* _TASK DETAILS_: The answer must consist of each line below that contains the string "backbone".

* _DATA SUPPLIED_:
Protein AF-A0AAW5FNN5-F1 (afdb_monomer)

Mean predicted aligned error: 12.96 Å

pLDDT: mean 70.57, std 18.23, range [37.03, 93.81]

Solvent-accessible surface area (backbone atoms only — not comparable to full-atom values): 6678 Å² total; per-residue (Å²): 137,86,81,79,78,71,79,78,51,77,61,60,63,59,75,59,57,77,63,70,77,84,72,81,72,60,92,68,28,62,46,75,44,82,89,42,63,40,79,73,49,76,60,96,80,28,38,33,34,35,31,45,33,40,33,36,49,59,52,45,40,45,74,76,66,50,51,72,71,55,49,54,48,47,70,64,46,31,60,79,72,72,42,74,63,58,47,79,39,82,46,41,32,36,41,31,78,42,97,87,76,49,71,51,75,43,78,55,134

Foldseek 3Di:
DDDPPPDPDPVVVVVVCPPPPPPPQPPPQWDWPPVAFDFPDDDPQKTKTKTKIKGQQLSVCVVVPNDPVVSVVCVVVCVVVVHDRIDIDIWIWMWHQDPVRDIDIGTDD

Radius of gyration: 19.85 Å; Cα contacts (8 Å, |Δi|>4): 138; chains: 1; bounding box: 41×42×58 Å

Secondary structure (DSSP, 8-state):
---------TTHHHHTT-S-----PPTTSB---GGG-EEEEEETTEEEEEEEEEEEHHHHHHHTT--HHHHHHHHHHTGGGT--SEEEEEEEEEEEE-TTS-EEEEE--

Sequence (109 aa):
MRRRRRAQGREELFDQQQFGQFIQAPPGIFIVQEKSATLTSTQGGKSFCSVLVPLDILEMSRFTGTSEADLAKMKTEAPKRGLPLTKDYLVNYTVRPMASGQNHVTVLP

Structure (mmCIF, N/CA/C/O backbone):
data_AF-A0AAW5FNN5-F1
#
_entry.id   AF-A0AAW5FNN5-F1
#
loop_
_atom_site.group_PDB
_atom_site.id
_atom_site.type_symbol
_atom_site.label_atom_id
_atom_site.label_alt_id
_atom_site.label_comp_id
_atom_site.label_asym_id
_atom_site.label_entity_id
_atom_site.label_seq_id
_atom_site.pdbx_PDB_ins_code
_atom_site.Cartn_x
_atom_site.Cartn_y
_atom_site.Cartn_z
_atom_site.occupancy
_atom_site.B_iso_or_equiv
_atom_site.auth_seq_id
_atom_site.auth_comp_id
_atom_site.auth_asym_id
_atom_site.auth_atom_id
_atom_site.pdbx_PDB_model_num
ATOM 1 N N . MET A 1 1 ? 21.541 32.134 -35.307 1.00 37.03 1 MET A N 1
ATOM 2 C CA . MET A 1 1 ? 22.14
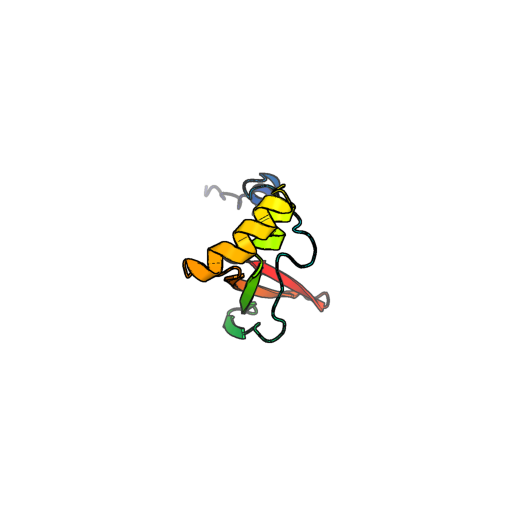1 31.289 -34.245 1.00 37.03 1 MET A CA 1
ATOM 3 C C . MET A 1 1 ? 21.047 30.773 -33.312 1.00 37.03 1 MET A C 1
ATOM 5 O O . MET A 1 1 ? 20.461 31.556 -32.579 1.00 37.03 1 MET A O 1
ATOM 9 N N . ARG A 1 2 ? 20.718 29.475 -33.376 1.00 37.28 2 ARG A N 1
ATOM 10 C CA . ARG A 1 2 ? 19.704 28.826 -32.523 1.00 37.28 2 ARG A CA 1
ATOM 11 C C . ARG A 1 2 ? 20.340 28.423 -31.188 1.00 37.28 2 ARG A C 1
ATOM 13 O O . ARG A 1 2 ? 21.210 27.557 -31.166 1.00 37.28 2 ARG A O 1
ATOM 20 N N . ARG A 1 3 ? 19.914 29.037 -30.078 1.00 39.03 3 ARG A N 1
ATOM 21 C CA . ARG A 1 3 ? 20.297 28.607 -28.725 1.00 39.03 3 ARG A CA 1
ATOM 22 C C . ARG A 1 3 ? 19.598 27.281 -28.412 1.00 39.03 3 ARG A C 1
ATOM 24 O O . ARG A 1 3 ? 18.391 27.247 -28.198 1.00 39.03 3 ARG A O 1
ATOM 31 N N . ARG A 1 4 ? 20.375 26.194 -28.397 1.00 40.81 4 ARG A N 1
ATOM 32 C CA . ARG A 1 4 ? 20.003 24.917 -27.777 1.00 40.81 4 ARG A CA 1
ATOM 33 C C . ARG A 1 4 ? 19.725 25.185 -26.295 1.00 40.81 4 ARG A C 1
ATOM 35 O O . ARG A 1 4 ? 20.665 25.375 -25.529 1.00 40.81 4 ARG A O 1
ATOM 42 N N . ARG A 1 5 ? 18.453 25.218 -25.887 1.00 41.94 5 ARG A N 1
ATOM 43 C CA . ARG A 1 5 ? 18.100 25.011 -24.478 1.00 41.94 5 ARG A CA 1
ATOM 44 C C . ARG A 1 5 ? 18.435 23.554 -24.181 1.00 41.94 5 ARG A C 1
ATOM 46 O O . ARG A 1 5 ? 17.781 22.653 -24.700 1.00 41.94 5 ARG A O 1
ATOM 53 N N . ARG A 1 6 ? 19.545 23.344 -23.468 1.00 43.50 6 ARG A N 1
ATOM 54 C CA . ARG A 1 6 ? 19.911 22.044 -22.907 1.00 43.50 6 ARG A CA 1
ATOM 55 C C . ARG A 1 6 ? 18.717 21.554 -22.097 1.00 43.50 6 ARG A C 1
ATOM 57 O O . ARG A 1 6 ? 18.136 22.331 -21.344 1.00 43.50 6 ARG A O 1
ATOM 64 N N . ALA A 1 7 ? 18.349 20.298 -22.316 1.00 46.12 7 ALA A N 1
ATOM 65 C CA . ALA A 1 7 ? 17.455 19.573 -21.440 1.00 46.12 7 ALA A CA 1
ATOM 66 C C . ALA A 1 7 ? 18.031 19.680 -20.025 1.00 46.12 7 ALA A C 1
ATOM 68 O O . ALA A 1 7 ? 19.085 19.111 -19.750 1.00 46.12 7 ALA A O 1
ATOM 69 N N . GLN A 1 8 ? 17.395 20.494 -19.185 1.00 41.34 8 GLN A N 1
ATOM 70 C CA . GLN A 1 8 ? 17.668 20.502 -17.758 1.00 41.34 8 GLN A CA 1
ATOM 71 C C . GLN A 1 8 ? 17.301 19.110 -17.255 1.00 41.34 8 GLN A C 1
ATOM 73 O O . GLN A 1 8 ? 16.192 18.621 -17.498 1.00 41.34 8 GLN A O 1
ATOM 78 N N . GLY A 1 9 ? 18.321 18.421 -16.754 1.00 39.44 9 GLY A N 1
ATOM 79 C CA . GLY A 1 9 ? 18.324 16.988 -16.544 1.00 39.44 9 GLY A CA 1
ATOM 80 C C . GLY A 1 9 ? 17.225 16.592 -15.577 1.00 39.44 9 GLY A C 1
ATOM 81 O O . GLY A 1 9 ? 17.053 17.185 -14.520 1.00 39.44 9 GLY 
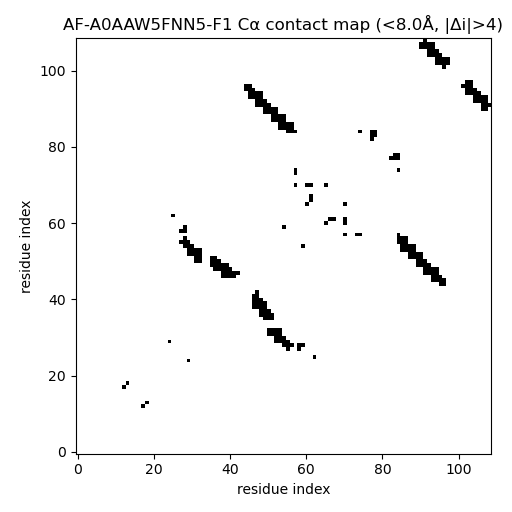A O 1
ATOM 82 N N . ARG A 1 10 ? 16.500 15.537 -15.931 1.00 45.97 10 ARG A N 1
ATOM 83 C CA . ARG A 1 10 ? 15.535 14.873 -15.051 1.00 45.97 10 ARG A CA 1
ATOM 84 C C . ARG A 1 10 ? 16.176 14.403 -13.730 1.00 45.97 10 ARG A C 1
ATOM 86 O O . ARG A 1 10 ? 15.455 14.191 -12.766 1.00 45.97 10 ARG A O 1
ATOM 93 N N . GLU A 1 11 ? 17.504 14.275 -13.709 1.00 41.00 11 GLU A N 1
ATOM 94 C CA . GLU A 1 11 ? 18.332 14.017 -12.525 1.00 41.00 11 GLU A CA 1
ATOM 95 C C . GLU A 1 11 ? 18.367 15.213 -11.554 1.00 41.00 11 GLU A C 1
ATOM 97 O O . GLU A 1 11 ? 18.213 15.006 -10.357 1.00 41.00 11 GLU A O 1
ATOM 102 N N . GLU A 1 12 ? 18.420 16.464 -12.034 1.00 41.44 1
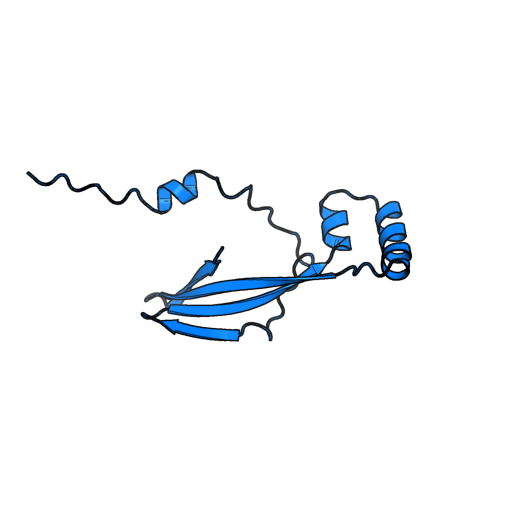2 GLU A N 1
ATOM 103 C CA . GLU A 1 12 ? 18.438 17.654 -11.155 1.00 41.44 12 GLU A CA 1
ATOM 104 C C . GLU A 1 12 ? 17.113 17.838 -10.394 1.00 41.44 12 GLU A C 1
ATOM 106 O O . GLU A 1 12 ? 17.102 18.342 -9.275 1.00 41.44 12 GLU A O 1
ATOM 111 N N . LEU A 1 13 ? 15.988 17.396 -10.969 1.00 40.62 13 LEU A N 1
ATOM 112 C CA . LEU A 1 13 ? 14.690 17.381 -10.278 1.00 40.62 13 LEU A CA 1
ATOM 113 C C . LEU A 1 13 ? 14.596 16.264 -9.224 1.00 40.62 13 LEU A C 1
ATOM 115 O O . LEU A 1 13 ? 13.774 16.354 -8.315 1.00 40.62 13 LEU A O 1
ATOM 119 N N . PHE A 1 14 ? 15.423 15.221 -9.342 1.00 44.19 14 PHE A N 1
ATOM 120 C CA . PHE A 1 14 ? 15.507 14.124 -8.378 1.00 44.19 14 PHE A CA 1
ATOM 121 C C . PHE A 1 14 ? 16.357 14.528 -7.163 1.00 44.19 14 PHE A C 1
ATOM 123 O O . PHE A 1 14 ? 15.952 14.299 -6.024 1.00 44.19 14 PHE A O 1
ATOM 130 N N . ASP A 1 15 ? 17.472 15.224 -7.406 1.00 42.34 15 ASP A N 1
ATOM 131 C CA . ASP A 1 15 ? 18.365 15.742 -6.359 1.00 42.34 15 ASP A CA 1
ATOM 132 C C . ASP A 1 15 ? 17.741 16.881 -5.536 1.00 42.34 15 ASP A C 1
ATOM 134 O O . ASP A 1 15 ? 18.128 17.109 -4.391 1.00 42.34 15 ASP A O 1
ATOM 138 N N . GLN A 1 16 ? 16.736 17.580 -6.075 1.00 41.78 16 GLN A N 1
ATOM 139 C CA . GLN A 1 16 ? 16.063 18.688 -5.386 1.00 41.78 16 GLN A CA 1
ATOM 140 C C . GLN A 1 16 ? 15.072 18.271 -4.286 1.00 41.78 16 GLN A C 1
ATOM 142 O O . GLN A 1 16 ? 14.443 19.154 -3.706 1.00 41.78 16 GLN A O 1
ATOM 147 N N . GLN A 1 17 ? 14.917 16.973 -3.977 1.00 41.91 17 GLN A N 1
ATOM 148 C CA . GLN A 1 17 ? 14.082 16.473 -2.865 1.00 41.91 17 GLN A CA 1
ATOM 149 C C . GLN A 1 17 ? 12.687 17.134 -2.763 1.00 41.91 17 GLN A C 1
ATOM 151 O O . GLN A 1 17 ? 12.129 17.281 -1.678 1.00 41.91 17 GLN A O 1
ATOM 156 N N . GLN A 1 18 ? 12.088 17.535 -3.891 1.00 38.53 18 GLN A N 1
ATOM 157 C
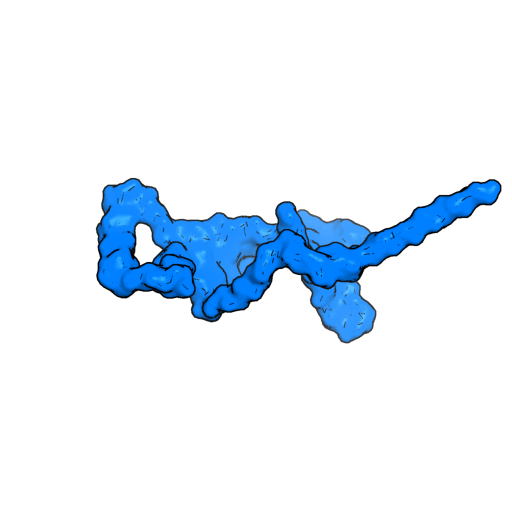 CA . GLN A 1 18 ? 10.705 18.036 -3.907 1.00 38.53 18 GLN A CA 1
ATOM 158 C C . GLN A 1 18 ? 9.673 16.907 -3.800 1.00 38.53 18 GLN A C 1
ATOM 160 O O . GLN A 1 18 ? 8.482 17.162 -3.630 1.00 38.53 18 GLN A O 1
ATOM 165 N N . PHE A 1 19 ? 10.120 15.654 -3.839 1.00 45.00 19 PHE A N 1
ATOM 166 C CA . PHE A 1 19 ? 9.351 14.546 -3.302 1.00 45.00 19 PHE A CA 1
ATOM 167 C C . PHE A 1 19 ? 9.584 14.554 -1.796 1.00 45.00 19 PHE A C 1
ATOM 169 O O . PHE A 1 19 ? 10.717 14.353 -1.358 1.00 45.00 19 PHE A O 1
ATOM 176 N N . GLY A 1 20 ? 8.532 14.853 -1.022 1.00 38.00 20 GLY A N 1
ATOM 177 C CA . GLY A 1 20 ? 8.570 14.779 0.439 1.00 38.00 20 GLY A CA 1
ATOM 178 C C . GLY A 1 20 ? 9.319 13.522 0.869 1.00 38.00 20 GLY A C 1
ATOM 179 O O . GLY A 1 20 ? 9.146 12.489 0.225 1.00 38.00 20 GLY A O 1
ATOM 180 N N . GLN A 1 21 ? 10.205 13.662 1.864 1.00 37.47 21 GLN A N 1
ATOM 181 C CA . GLN A 1 21 ? 11.104 12.610 2.353 1.00 37.47 21 GLN A CA 1
ATOM 182 C C . GLN A 1 21 ? 10.497 11.227 2.124 1.00 37.47 21 GLN A C 1
ATOM 184 O O . GLN A 1 21 ? 9.398 10.963 2.611 1.00 37.47 21 GLN A O 1
ATOM 189 N N . PHE A 1 22 ? 11.180 10.372 1.357 1.00 42.91 22 PHE A N 1
ATOM 190 C CA . PHE A 1 22 ? 10.763 8.987 1.180 1.00 42.91 22 PHE A CA 1
ATOM 191 C C . PHE A 1 22 ? 10.768 8.327 2.558 1.00 42.91 22 PHE A C 1
ATOM 193 O O . PHE A 1 22 ? 11.794 7.843 3.030 1.00 42.91 22 PHE A O 1
ATOM 200 N N . ILE A 1 23 ? 9.623 8.355 3.233 1.00 45.28 23 ILE A N 1
ATOM 201 C CA . ILE A 1 23 ? 9.418 7.600 4.450 1.00 45.28 23 ILE A CA 1
ATOM 202 C C . ILE A 1 23 ? 9.444 6.148 3.997 1.00 45.28 23 ILE A C 1
ATOM 204 O O . ILE A 1 23 ? 8.528 5.677 3.319 1.00 45.28 23 ILE A O 1
ATOM 208 N N . GLN A 1 24 ? 10.519 5.443 4.335 1.00 47.78 24 GLN A N 1
ATOM 209 C CA . GLN A 1 24 ? 10.554 4.002 4.185 1.00 47.78 24 GLN A CA 1
ATOM 210 C C . GLN A 1 24 ? 9.564 3.426 5.197 1.00 47.78 24 GLN A C 1
ATOM 212 O O . GLN A 1 24 ? 9.873 3.271 6.376 1.00 47.78 24 GLN A O 1
ATOM 217 N N . ALA A 1 25 ? 8.333 3.200 4.742 1.00 55.97 25 ALA A N 1
ATOM 218 C CA . ALA A 1 25 ? 7.290 2.631 5.572 1.00 55.97 25 ALA A CA 1
ATOM 219 C C . ALA A 1 25 ? 7.719 1.230 6.048 1.00 55.97 25 ALA A C 1
ATOM 221 O O . ALA A 1 25 ? 8.205 0.439 5.231 1.00 55.97 25 ALA A O 1
ATOM 222 N N . PRO A 1 26 ? 7.557 0.913 7.345 1.00 60.97 26 PRO A N 1
ATOM 223 C CA . PRO A 1 26 ? 7.775 -0.427 7.861 1.00 60.97 26 PRO A CA 1
ATOM 224 C C . PRO A 1 26 ? 7.056 -1.510 7.042 1.00 60.97 26 PRO A C 1
ATOM 226 O O . PRO A 1 26 ? 5.950 -1.270 6.537 1.00 60.97 26 PRO A O 1
ATOM 229 N N . PRO A 1 27 ? 7.641 -2.719 6.941 1.00 61.00 27 PRO A N 1
ATOM 230 C CA . PRO A 1 27 ? 6.961 -3.866 6.353 1.00 61.00 27 PRO A CA 1
ATOM 231 C C . PRO A 1 27 ? 5.588 -4.074 7.009 1.00 61.00 27 PRO A C 1
ATOM 233 O O . PRO A 1 27 ? 5.493 -4.113 8.232 1.00 61.00 27 PRO A O 1
ATOM 236 N N . GLY A 1 28 ? 4.531 -4.204 6.203 1.00 65.75 28 GLY A N 1
ATOM 237 C CA . GLY A 1 28 ? 3.165 -4.460 6.681 1.00 65.75 28 GLY A CA 1
ATOM 238 C C . GLY A 1 28 ? 2.215 -3.259 6.653 1.00 65.75 28 GLY A C 1
ATOM 239 O O . GLY A 1 28 ? 1.010 -3.472 6.622 1.00 65.75 28 GLY A O 1
ATOM 240 N N . ILE A 1 29 ? 2.717 -2.020 6.565 1.00 71.50 29 ILE A N 1
ATOM 241 C CA . ILE A 1 29 ? 1.855 -0.829 6.398 1.00 71.50 29 ILE A CA 1
ATOM 242 C C . ILE A 1 29 ? 1.197 -0.820 5.017 1.00 71.50 29 ILE A C 1
ATOM 244 O O . ILE A 1 29 ? 0.005 -0.551 4.877 1.00 71.50 29 ILE A O 1
ATOM 248 N N . PHE A 1 30 ? 2.000 -1.120 3.998 1.00 64.81 30 PHE A N 1
ATOM 249 C CA . PHE A 1 30 ? 1.560 -1.298 2.624 1.00 64.81 30 PHE A CA 1
ATOM 250 C C . PHE A 1 30 ? 1.718 -2.769 2.269 1.00 64.81 30 PHE A C 1
ATOM 252 O O . PHE A 1 30 ? 2.833 -3.295 2.267 1.00 64.81 30 PHE A O 1
ATOM 259 N N . ILE A 1 31 ? 0.611 -3.436 1.964 1.00 63.75 31 ILE A N 1
ATOM 260 C CA . ILE A 1 31 ? 0.639 -4.828 1.521 1.00 63.75 31 ILE A CA 1
ATOM 261 C C . ILE A 1 31 ? 0.444 -4.811 0.010 1.00 63.75 31 ILE A C 1
ATOM 263 O O . ILE A 1 31 ? -0.638 -4.514 -0.480 1.00 63.75 31 ILE A O 1
ATOM 267 N N . VAL A 1 32 ? 1.492 -5.102 -0.760 1.00 59.56 32 VAL A N 1
ATOM 268 C CA . VAL A 1 32 ? 1.345 -5.223 -2.216 1.00 59.56 32 VAL A CA 1
ATOM 269 C C . VAL A 1 32 ? 0.566 -6.500 -2.504 1.00 59.56 32 VAL A C 1
ATOM 271 O O . VAL A 1 32 ? 1.025 -7.598 -2.193 1.00 59.56 32 VAL A O 1
ATOM 274 N N . GLN A 1 33 ? -0.611 -6.384 -3.115 1.00 56.56 33 GLN A N 1
ATOM 275 C CA . GLN A 1 33 ? -1.323 -7.566 -3.581 1.00 56.56 33 GLN A CA 1
ATOM 276 C C . GLN A 1 33 ? -0.654 -8.054 -4.872 1.00 56.56 33 GLN A C 1
ATOM 278 O O . GLN A 1 33 ? -0.945 -7.544 -5.951 1.00 56.56 33 GLN A O 1
ATOM 283 N N . GLU A 1 34 ? 0.243 -9.042 -4.779 1.00 49.03 34 GLU A N 1
ATOM 284 C CA . GLU A 1 34 ? 1.019 -9.582 -5.916 1.00 49.03 34 GLU A CA 1
ATOM 285 C C . GLU A 1 34 ? 0.142 -10.031 -7.101 1.00 49.03 34 GLU A C 1
ATOM 287 O O . GLU A 1 34 ? 0.555 -9.954 -8.255 1.00 49.03 34 GLU A O 1
ATOM 292 N N . LYS A 1 35 ? -1.106 -10.436 -6.833 1.00 50.78 35 LYS A N 1
ATOM 293 C CA . LYS A 1 35 ? -2.092 -10.838 -7.852 1.00 50.78 35 LYS A CA 1
ATOM 294 C C . LYS A 1 35 ? -2.824 -9.671 -8.527 1.00 50.78 35 LYS A C 1
ATOM 296 O O . LYS A 1 35 ? -3.618 -9.911 -9.429 1.00 50.78 35 LYS A O 1
ATOM 301 N N . SER A 1 36 ? -2.605 -8.433 -8.085 1.00 51.31 36 SER A N 1
ATOM 302 C CA . SER A 1 36 ? -3.342 -7.253 -8.565 1.00 51.31 36 SER A CA 1
ATOM 303 C C . SER A 1 36 ? -2.600 -6.444 -9.631 1.00 51.31 36 SER A C 1
ATOM 305 O O . SER A 1 36 ? -3.191 -5.532 -10.207 1.00 51.31 36 SER A O 1
ATOM 307 N N . ALA A 1 37 ? -1.333 -6.779 -9.918 1.00 58.84 37 ALA A N 1
ATOM 308 C CA . ALA A 1 37 ? -0.555 -6.133 -10.969 1.00 58.84 37 ALA A CA 1
ATOM 309 C C . ALA A 1 37 ? -1.176 -6.431 -12.343 1.00 58.84 37 ALA A C 1
ATOM 311 O O . ALA A 1 37 ? -0.945 -7.476 -12.948 1.00 58.84 37 ALA A O 1
ATOM 312 N N . THR A 1 38 ? -1.992 -5.502 -12.826 1.00 66.25 38 THR A N 1
ATOM 313 C CA . THR A 1 38 ? -2.707 -5.625 -14.092 1.00 66.25 38 THR A CA 1
ATOM 314 C C . THR A 1 38 ? -1.922 -4.883 -15.161 1.00 66.25 38 THR A C 1
ATOM 316 O O . THR A 1 38 ? -1.663 -3.689 -15.016 1.00 66.25 38 THR A O 1
ATOM 319 N N . LEU A 1 39 ? -1.532 -5.579 -16.234 1.00 67.50 39 LEU A N 1
ATOM 320 C CA . LEU A 1 39 ? -0.998 -4.933 -17.431 1.00 67.50 39 LEU A CA 1
ATOM 321 C C . LEU A 1 39 ? -2.134 -4.165 -18.109 1.00 67.50 39 LEU A C 1
ATOM 323 O O . LEU A 1 39 ? -3.060 -4.761 -18.652 1.00 67.50 39 LEU A O 1
ATOM 327 N N . THR A 1 40 ? -2.050 -2.844 -18.087 1.00 70.06 40 THR A N 1
ATOM 328 C CA . THR A 1 40 ? -3.077 -1.952 -18.624 1.00 70.06 40 THR A CA 1
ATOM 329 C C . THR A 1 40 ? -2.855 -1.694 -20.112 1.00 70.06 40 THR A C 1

* _TASK RESULT_:
Solvent-accessible surface area (backbone atoms only — not comparable to full-atom values): 6678 Å² total; per-residue (Å²): 137,86,81,79,78,71,79,78,51,77,61,60,63,59,75,59,57,77,63,70,77,84,72,81,72,60,92,68,28,62,46,75,44,82,89,42,63,40,79,73,49,76,60,96,80,28,38,33,34,35,31,45,33,40,33,36,49,59,52,45,40,45,74,76,66,50,51,72,71,55,49,54,48,47,70,64,46,31,60,79,72,72,42,74,63,58,47,79,39,82,46,41,32,36,41,31,78,42,97,87,76,49,71,51,75,43,78,55,134
Structure (mmCIF, N/CA/C/O backbone):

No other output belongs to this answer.